Dataset records
● ● ● ●

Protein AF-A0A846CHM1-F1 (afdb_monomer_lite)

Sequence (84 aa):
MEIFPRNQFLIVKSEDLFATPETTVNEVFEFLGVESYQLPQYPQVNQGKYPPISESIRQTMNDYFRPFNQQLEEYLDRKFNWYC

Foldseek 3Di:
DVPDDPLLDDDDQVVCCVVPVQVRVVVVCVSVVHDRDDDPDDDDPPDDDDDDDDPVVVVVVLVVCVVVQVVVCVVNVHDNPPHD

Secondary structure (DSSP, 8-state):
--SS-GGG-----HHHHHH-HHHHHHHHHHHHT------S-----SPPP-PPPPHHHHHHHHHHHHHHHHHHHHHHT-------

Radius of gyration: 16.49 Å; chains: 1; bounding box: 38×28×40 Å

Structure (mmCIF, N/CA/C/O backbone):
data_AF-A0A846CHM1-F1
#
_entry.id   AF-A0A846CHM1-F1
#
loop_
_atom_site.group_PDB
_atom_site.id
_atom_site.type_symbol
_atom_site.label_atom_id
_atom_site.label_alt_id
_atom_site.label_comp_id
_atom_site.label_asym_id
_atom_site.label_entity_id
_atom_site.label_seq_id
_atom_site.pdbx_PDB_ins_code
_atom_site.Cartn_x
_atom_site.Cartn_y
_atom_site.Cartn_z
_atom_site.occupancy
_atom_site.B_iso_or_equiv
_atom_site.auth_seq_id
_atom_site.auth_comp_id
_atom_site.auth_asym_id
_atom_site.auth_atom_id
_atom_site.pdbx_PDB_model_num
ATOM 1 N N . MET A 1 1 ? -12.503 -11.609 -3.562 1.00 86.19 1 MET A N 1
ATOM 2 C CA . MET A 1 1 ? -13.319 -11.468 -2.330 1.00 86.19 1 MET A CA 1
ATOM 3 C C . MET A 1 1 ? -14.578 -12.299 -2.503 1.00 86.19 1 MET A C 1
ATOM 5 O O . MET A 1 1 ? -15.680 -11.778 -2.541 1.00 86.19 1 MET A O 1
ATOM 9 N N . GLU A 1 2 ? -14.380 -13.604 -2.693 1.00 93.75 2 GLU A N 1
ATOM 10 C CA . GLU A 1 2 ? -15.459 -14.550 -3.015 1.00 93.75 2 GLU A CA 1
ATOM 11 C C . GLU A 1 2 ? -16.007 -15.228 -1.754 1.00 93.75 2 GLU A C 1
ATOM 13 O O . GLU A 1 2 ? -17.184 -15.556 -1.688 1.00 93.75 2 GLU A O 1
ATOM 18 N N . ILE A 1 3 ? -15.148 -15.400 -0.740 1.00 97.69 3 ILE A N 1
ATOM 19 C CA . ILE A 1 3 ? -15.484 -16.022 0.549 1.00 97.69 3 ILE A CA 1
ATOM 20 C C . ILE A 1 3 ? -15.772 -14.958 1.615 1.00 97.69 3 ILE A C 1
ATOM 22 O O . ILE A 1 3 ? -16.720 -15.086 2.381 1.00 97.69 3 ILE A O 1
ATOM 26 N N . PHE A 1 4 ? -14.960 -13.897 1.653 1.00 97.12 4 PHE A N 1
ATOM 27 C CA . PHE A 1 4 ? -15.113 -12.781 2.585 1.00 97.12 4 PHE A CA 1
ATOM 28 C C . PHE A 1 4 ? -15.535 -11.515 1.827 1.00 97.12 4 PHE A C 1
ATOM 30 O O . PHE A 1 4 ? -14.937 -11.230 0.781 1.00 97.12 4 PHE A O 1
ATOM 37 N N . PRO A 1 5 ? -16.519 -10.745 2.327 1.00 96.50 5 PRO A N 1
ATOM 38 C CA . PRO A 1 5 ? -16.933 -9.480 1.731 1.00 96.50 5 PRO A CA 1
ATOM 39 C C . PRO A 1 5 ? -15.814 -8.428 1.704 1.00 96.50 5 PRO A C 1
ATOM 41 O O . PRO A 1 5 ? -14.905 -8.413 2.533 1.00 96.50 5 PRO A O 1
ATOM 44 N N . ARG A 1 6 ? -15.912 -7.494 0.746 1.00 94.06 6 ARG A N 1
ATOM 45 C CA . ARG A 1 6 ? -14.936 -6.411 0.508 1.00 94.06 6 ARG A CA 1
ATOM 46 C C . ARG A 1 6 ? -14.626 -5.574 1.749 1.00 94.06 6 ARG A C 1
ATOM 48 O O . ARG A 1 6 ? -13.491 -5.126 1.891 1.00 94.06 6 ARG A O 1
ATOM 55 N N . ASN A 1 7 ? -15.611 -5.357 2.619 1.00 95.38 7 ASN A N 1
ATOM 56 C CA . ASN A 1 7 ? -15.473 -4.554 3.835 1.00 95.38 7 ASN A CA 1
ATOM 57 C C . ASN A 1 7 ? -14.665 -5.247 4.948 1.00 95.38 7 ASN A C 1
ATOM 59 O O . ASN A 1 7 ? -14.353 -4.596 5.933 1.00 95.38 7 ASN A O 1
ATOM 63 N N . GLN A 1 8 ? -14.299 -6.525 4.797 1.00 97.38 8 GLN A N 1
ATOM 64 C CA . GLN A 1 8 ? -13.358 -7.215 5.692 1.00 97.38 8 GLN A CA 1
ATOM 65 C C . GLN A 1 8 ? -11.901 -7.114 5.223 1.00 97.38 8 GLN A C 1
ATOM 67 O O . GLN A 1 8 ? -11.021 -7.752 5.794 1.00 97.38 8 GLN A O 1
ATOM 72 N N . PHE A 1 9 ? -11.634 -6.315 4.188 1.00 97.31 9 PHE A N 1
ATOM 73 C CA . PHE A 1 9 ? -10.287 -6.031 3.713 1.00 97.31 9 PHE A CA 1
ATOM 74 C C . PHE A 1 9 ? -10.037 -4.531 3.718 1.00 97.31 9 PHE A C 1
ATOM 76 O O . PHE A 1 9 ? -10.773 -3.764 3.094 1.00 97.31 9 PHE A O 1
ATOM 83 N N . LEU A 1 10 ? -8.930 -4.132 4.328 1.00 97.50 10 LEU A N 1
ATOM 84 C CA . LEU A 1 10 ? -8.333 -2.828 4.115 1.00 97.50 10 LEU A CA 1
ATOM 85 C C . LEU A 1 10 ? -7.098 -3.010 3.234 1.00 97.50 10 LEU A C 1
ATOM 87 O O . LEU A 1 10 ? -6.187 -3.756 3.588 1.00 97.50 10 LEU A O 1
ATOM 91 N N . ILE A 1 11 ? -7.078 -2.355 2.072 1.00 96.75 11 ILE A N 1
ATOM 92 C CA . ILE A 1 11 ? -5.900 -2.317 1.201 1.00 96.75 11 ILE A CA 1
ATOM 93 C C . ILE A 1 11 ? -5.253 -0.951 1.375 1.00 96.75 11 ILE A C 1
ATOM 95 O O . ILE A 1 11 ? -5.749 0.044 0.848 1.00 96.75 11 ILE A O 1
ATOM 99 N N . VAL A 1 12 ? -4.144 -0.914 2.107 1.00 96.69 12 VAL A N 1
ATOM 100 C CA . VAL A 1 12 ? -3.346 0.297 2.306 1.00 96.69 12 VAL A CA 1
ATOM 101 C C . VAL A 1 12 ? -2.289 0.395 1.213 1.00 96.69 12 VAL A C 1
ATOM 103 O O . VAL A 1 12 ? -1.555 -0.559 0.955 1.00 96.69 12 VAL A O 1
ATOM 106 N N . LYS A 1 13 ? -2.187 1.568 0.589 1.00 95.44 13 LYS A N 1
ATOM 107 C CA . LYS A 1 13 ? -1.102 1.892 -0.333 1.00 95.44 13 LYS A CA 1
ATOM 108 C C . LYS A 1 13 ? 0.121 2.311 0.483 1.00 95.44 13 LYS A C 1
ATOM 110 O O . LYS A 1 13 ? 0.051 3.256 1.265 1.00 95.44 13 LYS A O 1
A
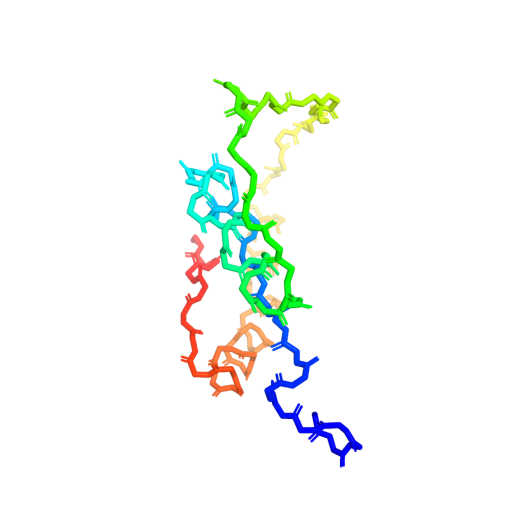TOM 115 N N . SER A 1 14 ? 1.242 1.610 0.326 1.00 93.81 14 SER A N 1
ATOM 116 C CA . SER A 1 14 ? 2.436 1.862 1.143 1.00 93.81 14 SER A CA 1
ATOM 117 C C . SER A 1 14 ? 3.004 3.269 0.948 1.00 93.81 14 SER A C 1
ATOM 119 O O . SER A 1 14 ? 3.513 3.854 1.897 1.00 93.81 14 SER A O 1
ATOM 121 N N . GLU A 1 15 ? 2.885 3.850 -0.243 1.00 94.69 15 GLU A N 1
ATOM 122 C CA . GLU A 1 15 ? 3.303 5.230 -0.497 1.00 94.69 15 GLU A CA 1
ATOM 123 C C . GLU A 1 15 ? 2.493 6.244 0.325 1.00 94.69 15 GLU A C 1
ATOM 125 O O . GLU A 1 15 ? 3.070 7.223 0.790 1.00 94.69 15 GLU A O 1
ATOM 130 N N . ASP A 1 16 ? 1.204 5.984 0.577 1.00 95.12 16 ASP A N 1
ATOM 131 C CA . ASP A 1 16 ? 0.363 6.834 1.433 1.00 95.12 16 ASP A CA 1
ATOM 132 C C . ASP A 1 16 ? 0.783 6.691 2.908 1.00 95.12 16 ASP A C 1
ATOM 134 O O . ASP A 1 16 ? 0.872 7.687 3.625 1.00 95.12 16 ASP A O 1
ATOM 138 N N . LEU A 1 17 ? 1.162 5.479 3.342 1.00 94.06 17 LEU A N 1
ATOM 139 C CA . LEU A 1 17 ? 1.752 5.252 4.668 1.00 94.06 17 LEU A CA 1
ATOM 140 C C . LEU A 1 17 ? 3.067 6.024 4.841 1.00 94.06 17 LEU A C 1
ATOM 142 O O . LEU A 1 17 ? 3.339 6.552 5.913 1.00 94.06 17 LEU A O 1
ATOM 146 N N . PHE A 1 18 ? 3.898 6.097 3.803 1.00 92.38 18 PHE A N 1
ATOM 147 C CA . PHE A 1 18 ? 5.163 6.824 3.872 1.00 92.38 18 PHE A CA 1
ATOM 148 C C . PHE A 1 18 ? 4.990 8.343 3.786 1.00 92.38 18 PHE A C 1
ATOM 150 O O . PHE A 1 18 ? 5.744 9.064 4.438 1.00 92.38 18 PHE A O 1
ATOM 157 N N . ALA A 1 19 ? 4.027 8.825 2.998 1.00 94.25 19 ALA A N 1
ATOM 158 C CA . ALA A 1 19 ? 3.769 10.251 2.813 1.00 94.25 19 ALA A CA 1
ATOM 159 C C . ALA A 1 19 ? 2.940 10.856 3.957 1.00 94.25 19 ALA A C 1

● ● ● ●

Your answer should consist only of the lines from the one that holds "ATOM 157 N N" to the end of the entries above, both ends included, each repeated exactly.

▶ **FINISHED TASK**:
ATOM 157 N N . ALA A 1 19 ? 4.027 8.825 2.998 1.00 94.25 19 ALA A N 1
ATOM 158 C CA . ALA A 1 19 ? 3.769 10.251 2.813 1.00 94.25 19 ALA A CA 1
ATOM 159 C C . ALA A 1 19 ? 2.940 10.856 3.957 1.00 94.25 19 ALA A C 1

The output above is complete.